Rave reviews for LAU’s English for Lawyers
LAU’s Continuing Education Program offers English for Lawyers and Beirut’s attorneys are giving it ecstatic reviews.
Lebanese attorney Michelle Sabagha-Jumblatt was on a trip to Canada when she heard LAU’s Continuing Education Program (CEP) was offering a course in English for lawyers. “I called long-distance to register because I know how serious LAU is.”
Sabagha-Jumblatt had previously taken a course in English for lawyers at another education center in Beirut, but was totally unsatisfied. “The LAU course,” on the other hand, “is unparalleled in its quality,” she says, adding, “Dr. Ghada Awada is fantastic! She gives us real-life applications to work on, such as contracts and power of attorney. We come tired from work but once we’re in class, we are excited and don’t even notice the clock ticking because we learning and benefiting so much.”

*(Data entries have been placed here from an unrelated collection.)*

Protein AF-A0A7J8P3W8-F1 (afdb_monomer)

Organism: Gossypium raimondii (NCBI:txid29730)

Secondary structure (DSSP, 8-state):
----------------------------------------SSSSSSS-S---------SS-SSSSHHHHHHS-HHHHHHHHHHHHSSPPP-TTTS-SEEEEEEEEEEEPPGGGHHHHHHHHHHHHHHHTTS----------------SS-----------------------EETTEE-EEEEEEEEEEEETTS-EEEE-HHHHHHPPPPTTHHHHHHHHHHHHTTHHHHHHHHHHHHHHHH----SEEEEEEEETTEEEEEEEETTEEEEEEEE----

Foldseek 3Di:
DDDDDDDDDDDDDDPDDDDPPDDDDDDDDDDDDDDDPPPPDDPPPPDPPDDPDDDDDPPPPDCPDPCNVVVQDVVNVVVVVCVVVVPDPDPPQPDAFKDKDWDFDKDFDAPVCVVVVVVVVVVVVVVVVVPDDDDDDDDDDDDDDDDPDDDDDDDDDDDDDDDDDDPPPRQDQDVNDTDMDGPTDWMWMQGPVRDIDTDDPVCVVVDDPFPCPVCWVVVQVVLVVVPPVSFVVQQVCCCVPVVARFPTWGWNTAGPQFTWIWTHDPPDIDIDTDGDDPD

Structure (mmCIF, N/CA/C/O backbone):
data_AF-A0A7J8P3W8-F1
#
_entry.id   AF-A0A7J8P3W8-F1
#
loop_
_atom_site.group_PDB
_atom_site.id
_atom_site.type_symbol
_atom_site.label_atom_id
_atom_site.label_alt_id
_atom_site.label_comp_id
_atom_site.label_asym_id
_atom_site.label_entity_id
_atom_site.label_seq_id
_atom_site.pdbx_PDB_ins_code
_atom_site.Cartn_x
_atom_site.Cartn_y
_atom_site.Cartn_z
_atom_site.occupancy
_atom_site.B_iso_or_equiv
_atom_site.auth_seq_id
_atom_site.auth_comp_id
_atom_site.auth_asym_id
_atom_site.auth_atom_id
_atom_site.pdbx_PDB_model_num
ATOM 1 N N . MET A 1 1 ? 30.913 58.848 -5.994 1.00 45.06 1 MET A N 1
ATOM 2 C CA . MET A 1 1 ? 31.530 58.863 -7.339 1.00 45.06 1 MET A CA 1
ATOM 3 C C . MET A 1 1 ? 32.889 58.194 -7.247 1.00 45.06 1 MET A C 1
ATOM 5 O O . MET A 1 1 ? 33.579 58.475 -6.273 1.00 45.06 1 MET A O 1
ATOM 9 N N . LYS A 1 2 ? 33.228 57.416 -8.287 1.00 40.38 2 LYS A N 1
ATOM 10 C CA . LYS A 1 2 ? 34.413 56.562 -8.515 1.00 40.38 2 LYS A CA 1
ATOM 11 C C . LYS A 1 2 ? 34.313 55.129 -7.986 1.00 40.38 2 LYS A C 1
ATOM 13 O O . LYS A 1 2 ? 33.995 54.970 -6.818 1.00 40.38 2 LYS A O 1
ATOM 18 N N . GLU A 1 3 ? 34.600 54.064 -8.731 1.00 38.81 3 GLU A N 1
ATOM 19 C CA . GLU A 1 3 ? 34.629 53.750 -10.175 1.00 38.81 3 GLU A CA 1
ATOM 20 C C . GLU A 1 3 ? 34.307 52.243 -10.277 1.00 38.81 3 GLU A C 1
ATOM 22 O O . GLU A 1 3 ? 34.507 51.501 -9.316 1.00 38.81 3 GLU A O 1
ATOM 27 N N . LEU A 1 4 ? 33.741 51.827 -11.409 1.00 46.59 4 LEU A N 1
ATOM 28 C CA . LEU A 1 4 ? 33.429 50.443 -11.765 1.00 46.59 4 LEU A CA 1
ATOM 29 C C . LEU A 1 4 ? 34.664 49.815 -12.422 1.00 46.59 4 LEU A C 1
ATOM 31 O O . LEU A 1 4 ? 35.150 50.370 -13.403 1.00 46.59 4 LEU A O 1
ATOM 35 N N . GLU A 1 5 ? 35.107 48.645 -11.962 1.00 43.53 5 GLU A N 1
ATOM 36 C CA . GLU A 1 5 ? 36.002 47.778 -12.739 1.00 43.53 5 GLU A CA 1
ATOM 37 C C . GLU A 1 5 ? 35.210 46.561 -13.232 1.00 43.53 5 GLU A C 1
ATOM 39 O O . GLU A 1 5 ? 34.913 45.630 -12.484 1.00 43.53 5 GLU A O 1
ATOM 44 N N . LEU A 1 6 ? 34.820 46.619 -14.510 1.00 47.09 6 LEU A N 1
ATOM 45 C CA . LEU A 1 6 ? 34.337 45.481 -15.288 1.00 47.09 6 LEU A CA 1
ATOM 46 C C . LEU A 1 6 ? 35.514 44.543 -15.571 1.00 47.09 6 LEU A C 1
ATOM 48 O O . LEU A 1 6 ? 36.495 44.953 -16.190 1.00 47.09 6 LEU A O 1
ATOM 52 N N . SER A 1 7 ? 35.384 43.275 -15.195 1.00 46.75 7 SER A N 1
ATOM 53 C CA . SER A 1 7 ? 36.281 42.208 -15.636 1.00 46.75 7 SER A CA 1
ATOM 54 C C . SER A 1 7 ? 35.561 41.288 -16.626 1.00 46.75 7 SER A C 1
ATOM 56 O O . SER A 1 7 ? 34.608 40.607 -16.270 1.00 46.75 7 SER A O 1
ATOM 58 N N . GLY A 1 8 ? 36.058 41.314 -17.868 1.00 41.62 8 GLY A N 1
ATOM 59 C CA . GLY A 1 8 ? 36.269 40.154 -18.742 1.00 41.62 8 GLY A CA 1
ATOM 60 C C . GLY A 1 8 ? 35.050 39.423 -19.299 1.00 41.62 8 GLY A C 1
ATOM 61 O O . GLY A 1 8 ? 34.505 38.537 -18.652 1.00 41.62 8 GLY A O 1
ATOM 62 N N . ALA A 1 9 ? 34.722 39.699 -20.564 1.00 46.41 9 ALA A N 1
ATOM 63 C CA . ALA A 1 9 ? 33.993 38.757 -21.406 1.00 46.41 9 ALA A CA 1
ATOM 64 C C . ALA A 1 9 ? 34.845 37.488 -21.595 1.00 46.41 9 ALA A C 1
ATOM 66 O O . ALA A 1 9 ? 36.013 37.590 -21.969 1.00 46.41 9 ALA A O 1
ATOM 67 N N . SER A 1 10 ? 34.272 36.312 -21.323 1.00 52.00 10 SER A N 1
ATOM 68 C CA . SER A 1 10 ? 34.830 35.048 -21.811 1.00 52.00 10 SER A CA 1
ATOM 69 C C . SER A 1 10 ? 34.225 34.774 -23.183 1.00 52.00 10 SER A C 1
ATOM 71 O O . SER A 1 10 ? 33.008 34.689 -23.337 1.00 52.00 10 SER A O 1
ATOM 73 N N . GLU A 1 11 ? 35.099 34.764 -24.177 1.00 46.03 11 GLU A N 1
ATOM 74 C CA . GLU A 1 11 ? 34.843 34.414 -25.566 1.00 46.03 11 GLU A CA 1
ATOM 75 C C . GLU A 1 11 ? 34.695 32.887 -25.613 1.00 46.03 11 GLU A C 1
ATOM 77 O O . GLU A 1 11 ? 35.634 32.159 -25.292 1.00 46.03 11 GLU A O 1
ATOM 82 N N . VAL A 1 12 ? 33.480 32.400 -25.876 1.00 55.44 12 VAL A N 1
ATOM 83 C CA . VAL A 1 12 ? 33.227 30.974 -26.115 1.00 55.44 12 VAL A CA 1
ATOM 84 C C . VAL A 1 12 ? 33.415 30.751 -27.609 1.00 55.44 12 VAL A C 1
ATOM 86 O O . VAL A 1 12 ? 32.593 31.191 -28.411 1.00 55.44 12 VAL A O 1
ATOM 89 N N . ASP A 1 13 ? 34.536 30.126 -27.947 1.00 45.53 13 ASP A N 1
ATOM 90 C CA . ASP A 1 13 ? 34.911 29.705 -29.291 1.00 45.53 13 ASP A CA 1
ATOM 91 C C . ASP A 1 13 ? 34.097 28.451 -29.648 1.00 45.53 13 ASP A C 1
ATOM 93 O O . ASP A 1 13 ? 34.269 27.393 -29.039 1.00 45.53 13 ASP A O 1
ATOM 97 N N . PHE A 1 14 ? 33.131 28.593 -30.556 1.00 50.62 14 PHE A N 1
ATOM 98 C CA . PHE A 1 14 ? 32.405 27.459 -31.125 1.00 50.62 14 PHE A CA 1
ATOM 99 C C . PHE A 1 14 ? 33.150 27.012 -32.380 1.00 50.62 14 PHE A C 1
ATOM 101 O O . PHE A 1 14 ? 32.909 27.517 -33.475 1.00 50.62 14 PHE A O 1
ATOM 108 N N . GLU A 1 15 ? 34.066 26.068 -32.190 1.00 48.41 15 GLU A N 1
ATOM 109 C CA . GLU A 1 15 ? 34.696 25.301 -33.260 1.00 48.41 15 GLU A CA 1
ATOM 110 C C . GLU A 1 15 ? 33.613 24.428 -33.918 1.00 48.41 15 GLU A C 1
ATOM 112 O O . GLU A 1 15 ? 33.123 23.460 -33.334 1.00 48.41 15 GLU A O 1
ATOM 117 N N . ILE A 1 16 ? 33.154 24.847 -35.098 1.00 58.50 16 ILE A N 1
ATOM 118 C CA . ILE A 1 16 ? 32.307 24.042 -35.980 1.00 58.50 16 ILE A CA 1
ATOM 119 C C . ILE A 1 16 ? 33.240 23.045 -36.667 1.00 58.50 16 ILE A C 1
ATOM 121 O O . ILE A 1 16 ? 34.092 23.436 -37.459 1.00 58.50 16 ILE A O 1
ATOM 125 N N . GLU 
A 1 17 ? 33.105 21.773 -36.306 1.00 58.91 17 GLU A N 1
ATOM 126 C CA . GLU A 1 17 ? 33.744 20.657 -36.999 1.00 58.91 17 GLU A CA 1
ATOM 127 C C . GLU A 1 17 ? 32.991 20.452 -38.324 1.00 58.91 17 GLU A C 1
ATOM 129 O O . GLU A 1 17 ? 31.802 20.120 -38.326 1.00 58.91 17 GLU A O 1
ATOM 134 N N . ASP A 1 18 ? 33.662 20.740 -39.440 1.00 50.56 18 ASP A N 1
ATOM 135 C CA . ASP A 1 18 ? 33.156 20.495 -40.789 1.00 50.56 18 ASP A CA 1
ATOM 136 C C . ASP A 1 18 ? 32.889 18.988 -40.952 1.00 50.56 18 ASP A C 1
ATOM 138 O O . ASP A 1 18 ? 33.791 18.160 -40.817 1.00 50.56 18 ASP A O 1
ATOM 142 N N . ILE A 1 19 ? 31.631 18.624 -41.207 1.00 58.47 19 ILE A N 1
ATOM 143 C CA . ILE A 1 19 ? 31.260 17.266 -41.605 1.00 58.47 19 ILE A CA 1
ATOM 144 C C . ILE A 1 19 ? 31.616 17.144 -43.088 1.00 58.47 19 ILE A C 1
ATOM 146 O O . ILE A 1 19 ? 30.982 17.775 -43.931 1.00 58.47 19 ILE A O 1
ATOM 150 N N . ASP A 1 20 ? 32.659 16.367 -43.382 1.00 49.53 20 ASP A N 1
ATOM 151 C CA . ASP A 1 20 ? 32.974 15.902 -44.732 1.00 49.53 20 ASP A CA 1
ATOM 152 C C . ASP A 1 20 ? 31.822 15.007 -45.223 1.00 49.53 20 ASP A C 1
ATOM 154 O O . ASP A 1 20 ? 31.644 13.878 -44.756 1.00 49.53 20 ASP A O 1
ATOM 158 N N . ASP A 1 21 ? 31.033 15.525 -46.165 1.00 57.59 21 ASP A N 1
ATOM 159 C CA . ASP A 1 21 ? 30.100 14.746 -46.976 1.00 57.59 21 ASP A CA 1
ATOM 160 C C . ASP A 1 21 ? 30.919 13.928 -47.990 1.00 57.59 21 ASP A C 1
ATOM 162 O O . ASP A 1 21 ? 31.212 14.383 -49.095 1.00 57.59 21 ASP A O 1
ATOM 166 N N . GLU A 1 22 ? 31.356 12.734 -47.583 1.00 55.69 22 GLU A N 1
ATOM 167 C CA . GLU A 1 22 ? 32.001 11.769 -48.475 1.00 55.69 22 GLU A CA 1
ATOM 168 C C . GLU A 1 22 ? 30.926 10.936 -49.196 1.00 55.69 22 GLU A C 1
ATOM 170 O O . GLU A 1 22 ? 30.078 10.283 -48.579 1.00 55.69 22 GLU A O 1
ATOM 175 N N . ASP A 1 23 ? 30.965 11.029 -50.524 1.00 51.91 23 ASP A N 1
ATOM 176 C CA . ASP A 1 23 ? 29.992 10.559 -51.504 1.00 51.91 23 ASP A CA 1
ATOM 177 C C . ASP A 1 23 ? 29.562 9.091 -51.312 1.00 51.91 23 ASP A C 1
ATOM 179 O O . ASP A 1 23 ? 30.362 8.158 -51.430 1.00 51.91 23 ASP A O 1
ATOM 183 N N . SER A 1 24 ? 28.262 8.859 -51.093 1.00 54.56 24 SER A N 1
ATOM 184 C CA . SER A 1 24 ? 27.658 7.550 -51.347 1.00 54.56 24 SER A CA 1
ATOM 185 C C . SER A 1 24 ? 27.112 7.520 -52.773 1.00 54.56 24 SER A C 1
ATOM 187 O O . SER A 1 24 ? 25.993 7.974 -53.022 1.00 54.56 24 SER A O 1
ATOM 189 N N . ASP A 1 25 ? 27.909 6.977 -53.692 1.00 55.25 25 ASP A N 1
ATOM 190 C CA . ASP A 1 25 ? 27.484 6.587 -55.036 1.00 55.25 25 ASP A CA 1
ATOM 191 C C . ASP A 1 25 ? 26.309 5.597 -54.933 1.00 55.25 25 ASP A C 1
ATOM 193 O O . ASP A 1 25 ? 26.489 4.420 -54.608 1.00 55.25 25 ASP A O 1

Many Lebanese lawyers are French educated, but operating in a legal world that is increasingly globalized and reliant on English. For them, the CEP course is particularly useful. For example, Issam Moallem is a fully employed French-educated attorney currently enrolled in the program. While pursuing his Ph.D. at Montpelier, he also has his eyes on LAU’s English language LL.M. degree, and is confident the CEP course will prepare him for it. “I’m feeling the benefits already,” he enthuses. “This morning I sent two emails to clients using the English legal prepositions we learned in class. It was thrilling to see how useful what we learn is! In class, Dr. Awada asks us to draft contracts and then we go over them and redraft them, making corrections. She is really amazing.”
CEP Director Michel Majdalani explains that the center “diligently works on recruiting those exceptional trainers who have a unique combination of practical know-how, street smart orientation and superior communication skills.”
And exceptional Awada is. A researcher with a Ph.D. from the École des Hautes Etudes Internationales et Politiques (Paris), she authored several legal textbooks and articles. In the classroom, she moves effortlessly between languages, always ready to help students whether they are French or Arabic educated. But it is her passion and commitment, not just her expertise which has left a deep impact on students.
“Among all the programs I have designed, this one is the dearest to my heart, due to its challenging nature,” says Awada. “The endless appreciation I receive from the participants feeds my passion even more. I’m inspired by K. Patricia Cross who believed that the task of the excellent teacher is to stimulate ‘apparently ordinary’ people to unusual effort. The tough problem is not in identifying winners — it is in making winners out of ordinary people.”
The English for Lawyers program is part of a new cluster of professional English programs recently pioneered, designed and introduced by CEP to serve the various professional communities of practice. While it has already offered the English for Healthcare program, the center is planning to start English for Tourism, English for Banking in addition to the more generic English for Professionals.
“The positioning of these professional courses is creating a new demand in the marketplace as we speak the language of the professionals and not the other way around,” Majdalani says.